[Collection entries]
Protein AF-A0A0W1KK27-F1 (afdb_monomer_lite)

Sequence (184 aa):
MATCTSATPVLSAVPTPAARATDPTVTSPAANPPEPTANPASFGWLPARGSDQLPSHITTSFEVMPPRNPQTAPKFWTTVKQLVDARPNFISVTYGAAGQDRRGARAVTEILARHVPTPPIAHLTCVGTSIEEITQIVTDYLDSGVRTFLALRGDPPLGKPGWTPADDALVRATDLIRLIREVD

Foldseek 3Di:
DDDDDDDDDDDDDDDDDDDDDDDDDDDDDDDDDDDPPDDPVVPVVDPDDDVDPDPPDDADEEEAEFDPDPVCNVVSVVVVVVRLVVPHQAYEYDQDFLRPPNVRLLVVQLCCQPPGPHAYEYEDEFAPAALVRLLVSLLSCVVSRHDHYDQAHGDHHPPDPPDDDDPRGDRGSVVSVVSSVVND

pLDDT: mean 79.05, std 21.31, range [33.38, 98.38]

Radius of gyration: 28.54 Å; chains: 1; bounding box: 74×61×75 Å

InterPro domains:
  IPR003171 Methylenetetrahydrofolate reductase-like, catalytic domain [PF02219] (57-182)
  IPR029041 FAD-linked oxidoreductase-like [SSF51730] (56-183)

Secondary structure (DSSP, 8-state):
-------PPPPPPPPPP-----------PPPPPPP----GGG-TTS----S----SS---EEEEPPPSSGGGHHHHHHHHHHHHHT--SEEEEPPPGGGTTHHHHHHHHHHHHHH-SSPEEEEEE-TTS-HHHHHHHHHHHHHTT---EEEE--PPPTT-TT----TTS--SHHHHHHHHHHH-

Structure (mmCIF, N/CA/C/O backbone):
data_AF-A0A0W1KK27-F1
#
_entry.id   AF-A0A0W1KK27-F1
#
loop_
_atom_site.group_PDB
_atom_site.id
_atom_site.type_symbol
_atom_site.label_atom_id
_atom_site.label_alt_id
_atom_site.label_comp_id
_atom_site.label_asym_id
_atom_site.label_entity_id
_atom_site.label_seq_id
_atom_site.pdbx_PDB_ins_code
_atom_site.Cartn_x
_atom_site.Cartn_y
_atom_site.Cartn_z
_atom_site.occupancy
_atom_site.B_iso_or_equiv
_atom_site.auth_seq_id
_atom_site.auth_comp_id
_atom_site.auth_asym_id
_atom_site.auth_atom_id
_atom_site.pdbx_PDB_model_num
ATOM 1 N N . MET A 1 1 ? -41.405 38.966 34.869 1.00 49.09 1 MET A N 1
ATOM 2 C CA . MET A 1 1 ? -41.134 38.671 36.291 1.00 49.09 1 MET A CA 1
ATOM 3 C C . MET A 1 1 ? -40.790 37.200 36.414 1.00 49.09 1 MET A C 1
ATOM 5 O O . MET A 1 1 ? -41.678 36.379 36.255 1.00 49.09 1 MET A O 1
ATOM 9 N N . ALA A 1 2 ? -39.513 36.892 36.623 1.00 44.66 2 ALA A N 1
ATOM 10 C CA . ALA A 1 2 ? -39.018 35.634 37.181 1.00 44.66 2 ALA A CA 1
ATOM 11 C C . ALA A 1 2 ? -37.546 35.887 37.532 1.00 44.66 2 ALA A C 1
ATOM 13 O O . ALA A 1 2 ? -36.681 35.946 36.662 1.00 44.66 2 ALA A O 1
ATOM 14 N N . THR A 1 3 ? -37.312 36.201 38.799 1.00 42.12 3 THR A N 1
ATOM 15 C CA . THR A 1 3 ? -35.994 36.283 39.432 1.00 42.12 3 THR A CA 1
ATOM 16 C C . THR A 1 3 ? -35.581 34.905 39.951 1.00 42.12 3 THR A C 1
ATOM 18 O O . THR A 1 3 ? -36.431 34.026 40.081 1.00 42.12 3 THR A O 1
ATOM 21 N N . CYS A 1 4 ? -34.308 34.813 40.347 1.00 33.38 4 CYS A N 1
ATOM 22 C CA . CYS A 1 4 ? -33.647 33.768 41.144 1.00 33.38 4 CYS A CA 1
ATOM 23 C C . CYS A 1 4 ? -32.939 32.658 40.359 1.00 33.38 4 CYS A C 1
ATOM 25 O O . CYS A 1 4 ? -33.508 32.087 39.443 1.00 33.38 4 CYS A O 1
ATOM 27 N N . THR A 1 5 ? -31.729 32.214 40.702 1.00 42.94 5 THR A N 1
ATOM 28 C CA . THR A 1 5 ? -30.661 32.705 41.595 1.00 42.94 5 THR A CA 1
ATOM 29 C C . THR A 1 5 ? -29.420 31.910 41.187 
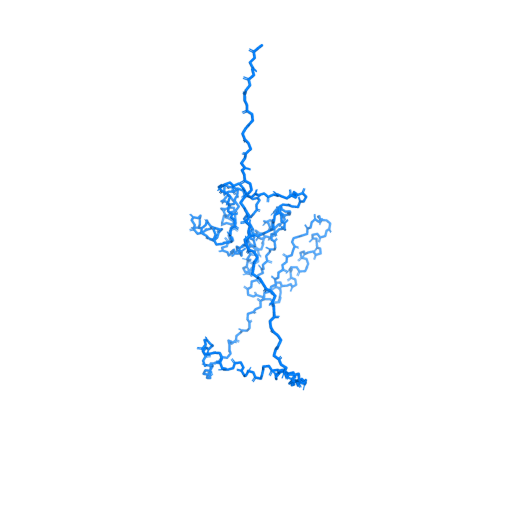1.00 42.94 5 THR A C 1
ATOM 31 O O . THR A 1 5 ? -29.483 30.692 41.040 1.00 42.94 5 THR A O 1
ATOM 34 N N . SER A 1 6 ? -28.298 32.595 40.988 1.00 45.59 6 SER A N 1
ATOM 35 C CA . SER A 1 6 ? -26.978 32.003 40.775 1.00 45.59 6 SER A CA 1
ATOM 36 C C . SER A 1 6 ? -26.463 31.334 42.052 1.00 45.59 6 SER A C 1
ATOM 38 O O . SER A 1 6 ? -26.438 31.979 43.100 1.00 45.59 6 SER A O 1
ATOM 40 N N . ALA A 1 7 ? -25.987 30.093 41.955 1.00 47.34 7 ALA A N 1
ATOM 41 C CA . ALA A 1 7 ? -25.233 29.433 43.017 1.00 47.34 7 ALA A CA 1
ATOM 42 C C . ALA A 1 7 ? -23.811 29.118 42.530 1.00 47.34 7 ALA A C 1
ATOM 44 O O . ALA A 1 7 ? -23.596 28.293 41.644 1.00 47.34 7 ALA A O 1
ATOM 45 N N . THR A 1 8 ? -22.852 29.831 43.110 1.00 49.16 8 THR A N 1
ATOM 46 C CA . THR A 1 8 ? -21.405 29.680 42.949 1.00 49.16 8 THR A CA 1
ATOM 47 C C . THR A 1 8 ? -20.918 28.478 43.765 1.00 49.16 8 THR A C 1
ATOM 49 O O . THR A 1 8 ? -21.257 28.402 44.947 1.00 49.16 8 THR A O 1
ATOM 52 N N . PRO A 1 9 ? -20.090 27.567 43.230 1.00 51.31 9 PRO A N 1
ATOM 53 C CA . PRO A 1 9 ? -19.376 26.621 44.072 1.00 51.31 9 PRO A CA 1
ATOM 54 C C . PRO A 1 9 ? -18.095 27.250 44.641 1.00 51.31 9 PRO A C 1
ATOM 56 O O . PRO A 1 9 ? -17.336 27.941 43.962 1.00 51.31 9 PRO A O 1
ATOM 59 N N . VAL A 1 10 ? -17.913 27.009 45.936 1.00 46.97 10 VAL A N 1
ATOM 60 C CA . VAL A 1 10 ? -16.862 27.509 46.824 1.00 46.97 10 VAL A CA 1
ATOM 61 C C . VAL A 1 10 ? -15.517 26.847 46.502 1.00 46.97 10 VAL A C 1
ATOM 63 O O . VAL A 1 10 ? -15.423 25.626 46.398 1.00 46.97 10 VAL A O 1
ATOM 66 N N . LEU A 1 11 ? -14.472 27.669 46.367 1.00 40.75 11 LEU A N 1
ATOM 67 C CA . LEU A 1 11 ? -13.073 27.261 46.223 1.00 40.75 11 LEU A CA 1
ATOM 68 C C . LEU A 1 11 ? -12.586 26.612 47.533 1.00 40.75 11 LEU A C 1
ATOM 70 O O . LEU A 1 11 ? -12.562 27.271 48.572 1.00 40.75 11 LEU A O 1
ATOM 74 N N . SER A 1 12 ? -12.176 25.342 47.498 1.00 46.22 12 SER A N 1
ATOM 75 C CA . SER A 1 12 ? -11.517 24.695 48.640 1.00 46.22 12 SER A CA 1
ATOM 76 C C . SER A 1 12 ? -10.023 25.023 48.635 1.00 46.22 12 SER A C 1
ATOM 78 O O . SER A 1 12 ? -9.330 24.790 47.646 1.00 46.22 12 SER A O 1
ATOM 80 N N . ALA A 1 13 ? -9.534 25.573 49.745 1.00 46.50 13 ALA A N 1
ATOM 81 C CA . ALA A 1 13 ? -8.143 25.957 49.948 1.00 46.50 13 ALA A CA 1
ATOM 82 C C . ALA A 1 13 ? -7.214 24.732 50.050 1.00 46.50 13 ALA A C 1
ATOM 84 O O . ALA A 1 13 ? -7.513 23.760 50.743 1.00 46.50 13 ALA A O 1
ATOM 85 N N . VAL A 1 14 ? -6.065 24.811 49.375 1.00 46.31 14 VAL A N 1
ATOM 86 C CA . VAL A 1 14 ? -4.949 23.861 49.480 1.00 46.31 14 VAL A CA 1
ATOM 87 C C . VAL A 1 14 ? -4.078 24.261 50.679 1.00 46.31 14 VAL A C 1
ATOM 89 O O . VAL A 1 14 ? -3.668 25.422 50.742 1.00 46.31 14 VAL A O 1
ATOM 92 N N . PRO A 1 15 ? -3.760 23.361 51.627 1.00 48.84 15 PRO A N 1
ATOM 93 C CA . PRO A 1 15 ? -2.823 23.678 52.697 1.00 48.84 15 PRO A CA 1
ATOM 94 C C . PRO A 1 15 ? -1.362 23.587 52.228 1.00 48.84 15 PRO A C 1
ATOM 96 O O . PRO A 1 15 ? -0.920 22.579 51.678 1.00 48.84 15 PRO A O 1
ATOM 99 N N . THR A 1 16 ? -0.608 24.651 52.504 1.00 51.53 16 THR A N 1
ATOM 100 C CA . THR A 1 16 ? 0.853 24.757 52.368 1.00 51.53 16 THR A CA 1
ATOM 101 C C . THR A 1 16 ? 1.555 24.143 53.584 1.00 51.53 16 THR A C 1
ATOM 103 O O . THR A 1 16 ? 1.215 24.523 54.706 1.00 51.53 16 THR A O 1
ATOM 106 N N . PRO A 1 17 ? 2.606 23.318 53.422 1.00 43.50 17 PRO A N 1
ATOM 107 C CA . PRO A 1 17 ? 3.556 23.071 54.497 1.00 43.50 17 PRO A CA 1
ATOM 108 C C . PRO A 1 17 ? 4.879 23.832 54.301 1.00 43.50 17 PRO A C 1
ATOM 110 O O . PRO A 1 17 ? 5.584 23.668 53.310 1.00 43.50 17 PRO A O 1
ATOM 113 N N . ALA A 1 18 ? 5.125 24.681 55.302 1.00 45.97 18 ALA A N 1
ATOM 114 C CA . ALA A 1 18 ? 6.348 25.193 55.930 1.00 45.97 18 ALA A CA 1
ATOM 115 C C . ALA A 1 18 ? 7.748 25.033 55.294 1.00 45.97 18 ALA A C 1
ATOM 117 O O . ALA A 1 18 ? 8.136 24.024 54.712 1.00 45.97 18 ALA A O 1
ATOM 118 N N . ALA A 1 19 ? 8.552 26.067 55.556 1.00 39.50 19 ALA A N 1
* * *
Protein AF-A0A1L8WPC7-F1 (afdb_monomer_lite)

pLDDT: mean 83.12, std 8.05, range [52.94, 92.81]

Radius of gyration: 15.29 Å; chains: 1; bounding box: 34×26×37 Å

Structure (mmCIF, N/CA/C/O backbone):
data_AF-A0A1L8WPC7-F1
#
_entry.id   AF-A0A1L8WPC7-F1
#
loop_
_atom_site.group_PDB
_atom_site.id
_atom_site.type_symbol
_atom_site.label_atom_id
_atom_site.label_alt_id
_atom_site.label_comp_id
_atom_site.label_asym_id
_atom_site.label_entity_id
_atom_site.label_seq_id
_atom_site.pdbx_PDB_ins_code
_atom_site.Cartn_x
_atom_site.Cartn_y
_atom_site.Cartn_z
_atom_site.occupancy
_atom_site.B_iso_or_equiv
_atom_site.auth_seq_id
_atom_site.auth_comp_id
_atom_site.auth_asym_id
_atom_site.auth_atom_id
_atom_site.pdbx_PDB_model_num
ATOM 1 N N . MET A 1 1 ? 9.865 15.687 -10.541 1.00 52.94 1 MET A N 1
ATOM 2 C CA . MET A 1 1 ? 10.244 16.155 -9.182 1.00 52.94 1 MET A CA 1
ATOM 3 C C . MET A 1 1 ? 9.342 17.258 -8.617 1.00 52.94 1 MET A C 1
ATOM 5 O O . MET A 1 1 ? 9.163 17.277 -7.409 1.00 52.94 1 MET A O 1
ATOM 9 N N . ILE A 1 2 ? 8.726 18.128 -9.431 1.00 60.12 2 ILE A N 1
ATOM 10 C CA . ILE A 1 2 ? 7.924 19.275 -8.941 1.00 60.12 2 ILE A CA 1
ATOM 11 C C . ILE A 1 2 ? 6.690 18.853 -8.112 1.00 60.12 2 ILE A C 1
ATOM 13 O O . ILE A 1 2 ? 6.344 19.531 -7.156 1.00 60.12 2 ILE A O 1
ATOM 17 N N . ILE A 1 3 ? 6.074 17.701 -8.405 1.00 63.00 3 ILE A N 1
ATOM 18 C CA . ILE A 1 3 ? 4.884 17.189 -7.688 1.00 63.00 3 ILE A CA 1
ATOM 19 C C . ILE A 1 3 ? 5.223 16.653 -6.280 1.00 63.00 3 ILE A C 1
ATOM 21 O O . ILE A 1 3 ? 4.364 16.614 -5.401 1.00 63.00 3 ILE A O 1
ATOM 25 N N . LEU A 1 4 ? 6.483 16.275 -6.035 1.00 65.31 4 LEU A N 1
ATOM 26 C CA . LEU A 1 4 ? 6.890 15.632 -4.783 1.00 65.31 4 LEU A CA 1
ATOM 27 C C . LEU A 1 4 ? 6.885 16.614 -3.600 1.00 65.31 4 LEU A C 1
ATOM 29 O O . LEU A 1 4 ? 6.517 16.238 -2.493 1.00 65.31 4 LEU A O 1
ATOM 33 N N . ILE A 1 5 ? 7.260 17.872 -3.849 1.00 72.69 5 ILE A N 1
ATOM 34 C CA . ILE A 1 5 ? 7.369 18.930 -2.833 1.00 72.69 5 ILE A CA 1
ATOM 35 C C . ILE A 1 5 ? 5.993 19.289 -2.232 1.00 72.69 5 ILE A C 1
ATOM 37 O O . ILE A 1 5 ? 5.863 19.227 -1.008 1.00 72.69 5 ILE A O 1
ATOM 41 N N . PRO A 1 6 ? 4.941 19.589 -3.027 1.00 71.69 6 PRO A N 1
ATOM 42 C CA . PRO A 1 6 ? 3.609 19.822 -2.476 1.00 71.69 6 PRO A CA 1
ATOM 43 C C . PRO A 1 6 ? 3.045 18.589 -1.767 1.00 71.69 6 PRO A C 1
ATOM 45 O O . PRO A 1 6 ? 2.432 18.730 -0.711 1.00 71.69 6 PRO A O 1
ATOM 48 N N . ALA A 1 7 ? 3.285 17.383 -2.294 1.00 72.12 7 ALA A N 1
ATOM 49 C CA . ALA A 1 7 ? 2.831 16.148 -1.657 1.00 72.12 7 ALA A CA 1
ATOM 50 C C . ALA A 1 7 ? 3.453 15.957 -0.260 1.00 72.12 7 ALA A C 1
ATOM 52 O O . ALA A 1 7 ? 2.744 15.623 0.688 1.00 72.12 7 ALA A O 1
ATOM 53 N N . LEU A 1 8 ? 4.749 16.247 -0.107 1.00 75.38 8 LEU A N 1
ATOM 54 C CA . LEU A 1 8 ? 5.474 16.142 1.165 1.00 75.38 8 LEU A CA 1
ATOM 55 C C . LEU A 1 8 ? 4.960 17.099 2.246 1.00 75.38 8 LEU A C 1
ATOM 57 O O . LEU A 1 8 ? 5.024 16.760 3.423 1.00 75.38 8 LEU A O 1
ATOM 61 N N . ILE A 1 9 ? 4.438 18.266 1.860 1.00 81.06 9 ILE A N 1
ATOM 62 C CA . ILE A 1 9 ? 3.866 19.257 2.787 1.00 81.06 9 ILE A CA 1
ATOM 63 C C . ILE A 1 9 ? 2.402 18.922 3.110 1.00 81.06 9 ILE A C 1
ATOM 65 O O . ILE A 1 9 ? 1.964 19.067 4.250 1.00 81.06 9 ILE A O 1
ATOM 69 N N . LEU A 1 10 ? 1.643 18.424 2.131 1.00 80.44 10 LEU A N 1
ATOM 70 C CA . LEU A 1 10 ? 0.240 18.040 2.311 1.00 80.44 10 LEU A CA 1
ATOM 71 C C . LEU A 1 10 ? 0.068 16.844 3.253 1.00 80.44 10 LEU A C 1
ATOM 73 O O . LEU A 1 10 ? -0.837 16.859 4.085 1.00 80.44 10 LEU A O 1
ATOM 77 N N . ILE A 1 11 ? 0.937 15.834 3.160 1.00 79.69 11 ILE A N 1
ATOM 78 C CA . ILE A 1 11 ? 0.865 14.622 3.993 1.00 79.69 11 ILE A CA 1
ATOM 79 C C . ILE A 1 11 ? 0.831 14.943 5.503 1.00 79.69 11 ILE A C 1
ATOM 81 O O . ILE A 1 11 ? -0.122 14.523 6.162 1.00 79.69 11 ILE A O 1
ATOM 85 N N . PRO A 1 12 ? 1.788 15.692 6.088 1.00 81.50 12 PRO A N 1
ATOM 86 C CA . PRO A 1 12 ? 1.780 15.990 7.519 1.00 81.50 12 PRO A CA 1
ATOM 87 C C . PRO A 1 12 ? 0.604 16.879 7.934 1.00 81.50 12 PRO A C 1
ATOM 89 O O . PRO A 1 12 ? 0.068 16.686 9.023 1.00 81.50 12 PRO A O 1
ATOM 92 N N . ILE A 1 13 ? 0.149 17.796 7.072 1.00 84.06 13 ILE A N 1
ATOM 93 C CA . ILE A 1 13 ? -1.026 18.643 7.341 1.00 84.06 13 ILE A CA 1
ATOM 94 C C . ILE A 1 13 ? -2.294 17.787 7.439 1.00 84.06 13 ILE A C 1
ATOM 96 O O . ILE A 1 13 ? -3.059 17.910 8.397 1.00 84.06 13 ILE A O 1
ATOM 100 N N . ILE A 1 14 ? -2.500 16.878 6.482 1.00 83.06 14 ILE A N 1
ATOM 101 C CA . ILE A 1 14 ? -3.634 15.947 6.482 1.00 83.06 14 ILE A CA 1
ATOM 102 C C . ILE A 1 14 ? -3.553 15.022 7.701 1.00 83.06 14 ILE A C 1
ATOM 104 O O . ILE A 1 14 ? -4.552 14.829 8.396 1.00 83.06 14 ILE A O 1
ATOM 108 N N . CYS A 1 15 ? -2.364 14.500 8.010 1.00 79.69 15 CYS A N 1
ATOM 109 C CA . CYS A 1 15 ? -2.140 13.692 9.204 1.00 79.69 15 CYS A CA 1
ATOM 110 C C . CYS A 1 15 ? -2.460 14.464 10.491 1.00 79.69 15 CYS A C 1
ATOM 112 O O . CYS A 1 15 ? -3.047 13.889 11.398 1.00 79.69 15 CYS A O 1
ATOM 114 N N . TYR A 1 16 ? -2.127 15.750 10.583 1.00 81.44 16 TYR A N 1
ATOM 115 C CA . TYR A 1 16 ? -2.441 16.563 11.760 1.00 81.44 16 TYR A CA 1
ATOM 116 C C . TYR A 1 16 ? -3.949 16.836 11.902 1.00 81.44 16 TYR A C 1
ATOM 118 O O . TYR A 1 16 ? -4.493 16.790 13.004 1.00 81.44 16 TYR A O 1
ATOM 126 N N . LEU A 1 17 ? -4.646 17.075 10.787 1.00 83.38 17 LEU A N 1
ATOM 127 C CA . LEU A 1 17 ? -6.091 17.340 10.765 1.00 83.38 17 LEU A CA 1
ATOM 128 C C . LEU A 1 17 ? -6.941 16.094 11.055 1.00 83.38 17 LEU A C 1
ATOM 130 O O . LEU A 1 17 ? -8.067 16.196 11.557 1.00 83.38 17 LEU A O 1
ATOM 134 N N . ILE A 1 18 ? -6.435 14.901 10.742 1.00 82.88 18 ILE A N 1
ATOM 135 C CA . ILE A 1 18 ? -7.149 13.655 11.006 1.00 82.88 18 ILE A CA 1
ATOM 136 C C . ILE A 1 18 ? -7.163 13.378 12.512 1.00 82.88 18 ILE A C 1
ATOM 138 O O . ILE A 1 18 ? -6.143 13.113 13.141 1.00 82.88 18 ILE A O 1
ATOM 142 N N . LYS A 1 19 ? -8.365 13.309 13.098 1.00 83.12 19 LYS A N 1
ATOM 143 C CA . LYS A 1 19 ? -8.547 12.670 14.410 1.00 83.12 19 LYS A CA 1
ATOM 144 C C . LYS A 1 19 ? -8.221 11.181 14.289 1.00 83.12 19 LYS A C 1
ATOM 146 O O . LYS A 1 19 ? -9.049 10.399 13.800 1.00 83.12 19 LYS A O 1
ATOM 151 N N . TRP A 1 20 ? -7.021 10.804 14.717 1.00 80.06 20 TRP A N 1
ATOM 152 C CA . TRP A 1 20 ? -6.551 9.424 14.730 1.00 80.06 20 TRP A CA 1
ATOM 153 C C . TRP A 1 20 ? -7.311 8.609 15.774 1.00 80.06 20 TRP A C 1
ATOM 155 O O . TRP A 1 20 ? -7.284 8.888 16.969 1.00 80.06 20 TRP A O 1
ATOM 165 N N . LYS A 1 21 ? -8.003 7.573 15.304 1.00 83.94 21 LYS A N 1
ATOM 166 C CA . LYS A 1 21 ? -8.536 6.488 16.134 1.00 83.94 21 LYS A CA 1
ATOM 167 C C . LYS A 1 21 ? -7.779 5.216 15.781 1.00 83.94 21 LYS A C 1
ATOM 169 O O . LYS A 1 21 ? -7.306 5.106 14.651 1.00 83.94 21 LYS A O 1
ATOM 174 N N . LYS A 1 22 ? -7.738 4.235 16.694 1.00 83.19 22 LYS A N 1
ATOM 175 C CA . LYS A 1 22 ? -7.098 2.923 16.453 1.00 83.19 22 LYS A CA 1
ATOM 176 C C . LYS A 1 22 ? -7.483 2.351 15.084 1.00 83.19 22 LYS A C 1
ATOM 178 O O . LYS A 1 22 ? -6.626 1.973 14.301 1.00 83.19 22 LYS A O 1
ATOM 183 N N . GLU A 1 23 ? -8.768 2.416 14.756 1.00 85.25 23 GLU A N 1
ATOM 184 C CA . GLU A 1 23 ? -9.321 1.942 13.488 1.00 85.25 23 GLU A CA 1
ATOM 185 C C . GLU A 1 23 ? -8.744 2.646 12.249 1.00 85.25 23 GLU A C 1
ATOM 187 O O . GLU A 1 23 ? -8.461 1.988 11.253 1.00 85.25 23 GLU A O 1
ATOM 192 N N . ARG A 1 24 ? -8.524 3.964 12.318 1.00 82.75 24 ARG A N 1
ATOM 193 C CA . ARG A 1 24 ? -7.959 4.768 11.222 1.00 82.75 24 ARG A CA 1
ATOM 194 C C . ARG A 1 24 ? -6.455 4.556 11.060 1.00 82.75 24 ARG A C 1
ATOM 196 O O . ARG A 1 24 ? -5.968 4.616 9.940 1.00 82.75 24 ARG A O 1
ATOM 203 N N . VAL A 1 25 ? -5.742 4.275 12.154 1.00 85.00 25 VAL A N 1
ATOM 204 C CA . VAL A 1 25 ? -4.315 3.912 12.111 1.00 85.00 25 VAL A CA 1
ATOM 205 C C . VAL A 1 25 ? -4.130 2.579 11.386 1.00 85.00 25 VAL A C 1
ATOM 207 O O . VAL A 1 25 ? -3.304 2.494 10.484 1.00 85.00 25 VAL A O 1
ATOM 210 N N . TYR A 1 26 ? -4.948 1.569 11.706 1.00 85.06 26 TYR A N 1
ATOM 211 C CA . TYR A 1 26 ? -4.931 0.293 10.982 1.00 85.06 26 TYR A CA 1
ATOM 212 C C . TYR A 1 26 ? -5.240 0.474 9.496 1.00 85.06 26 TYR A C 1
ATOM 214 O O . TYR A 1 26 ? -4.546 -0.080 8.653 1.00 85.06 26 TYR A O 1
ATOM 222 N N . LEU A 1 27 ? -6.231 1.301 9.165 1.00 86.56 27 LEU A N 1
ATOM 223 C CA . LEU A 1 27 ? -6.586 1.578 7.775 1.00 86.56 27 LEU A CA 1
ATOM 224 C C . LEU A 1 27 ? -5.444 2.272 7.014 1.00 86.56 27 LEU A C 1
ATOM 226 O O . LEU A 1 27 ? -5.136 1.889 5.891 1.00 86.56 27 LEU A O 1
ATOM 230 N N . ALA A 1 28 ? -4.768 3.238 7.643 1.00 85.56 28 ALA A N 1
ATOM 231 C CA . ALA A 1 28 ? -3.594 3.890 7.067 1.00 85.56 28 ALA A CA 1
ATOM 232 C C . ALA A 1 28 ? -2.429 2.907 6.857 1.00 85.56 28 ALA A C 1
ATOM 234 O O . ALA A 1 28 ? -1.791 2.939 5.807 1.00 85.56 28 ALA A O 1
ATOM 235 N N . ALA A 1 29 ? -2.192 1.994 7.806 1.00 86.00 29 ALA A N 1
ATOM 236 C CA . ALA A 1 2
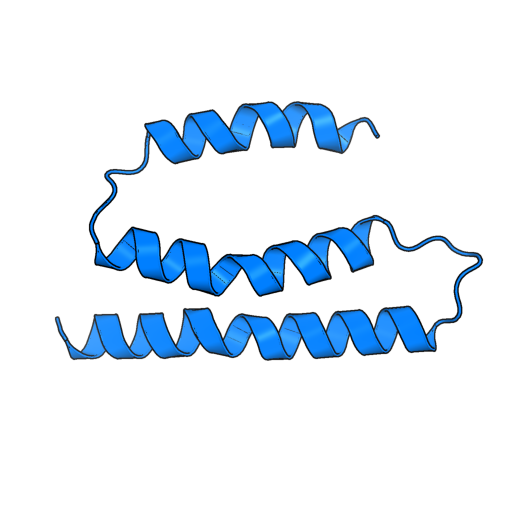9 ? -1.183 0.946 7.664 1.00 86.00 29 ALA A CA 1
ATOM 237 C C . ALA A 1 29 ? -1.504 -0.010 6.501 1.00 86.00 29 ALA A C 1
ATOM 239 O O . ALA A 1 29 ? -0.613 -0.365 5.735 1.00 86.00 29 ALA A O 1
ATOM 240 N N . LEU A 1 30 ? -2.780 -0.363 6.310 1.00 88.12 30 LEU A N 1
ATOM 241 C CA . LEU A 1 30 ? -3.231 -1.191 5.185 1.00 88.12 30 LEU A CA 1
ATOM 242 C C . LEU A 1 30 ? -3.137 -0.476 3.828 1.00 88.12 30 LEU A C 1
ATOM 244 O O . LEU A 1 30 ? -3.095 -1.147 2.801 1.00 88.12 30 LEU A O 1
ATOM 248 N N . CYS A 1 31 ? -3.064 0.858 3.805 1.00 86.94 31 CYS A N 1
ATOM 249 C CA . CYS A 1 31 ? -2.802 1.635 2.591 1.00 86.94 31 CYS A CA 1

- **AIM OF THE EXERCISE**: Find the line with "ATOM 28 C CA" and the line with "ATOM 38 O O" in the records above. Copy both and all lines between them exactly, without pictures.

- **RESPONSE AREA**:
ATOM 28 C CA . THR A 1 5 ? -30.661 32.705 41.595 1.00 42.94 5 THR A CA 1
ATOM 29 C C . THR A 1 5 ? -29.420 31.910 41.187 
1.00 42.94 5 THR A C 1
ATOM 31 O O . THR A 1 5 ? -29.483 30.692 41.040 1.00 42.94 5 THR A O 1
ATOM 34 N N . SER A 1 6 ? -28.298 32.595 40.988 1.00 45.59 6 SER A N 1
ATOM 35 C CA . SER A 1 6 ? -26.978 32.003 40.775 1.00 45.59 6 SER A CA 1
ATOM 36 C C . SER A 1 6 ? -26.463 31.334 42.052 1.00 45.59 6 SER A C 1
ATOM 38 O O . SER A 1 6 ? -26.438 31.979 43.100 1.00 45.59 6 SER A O 1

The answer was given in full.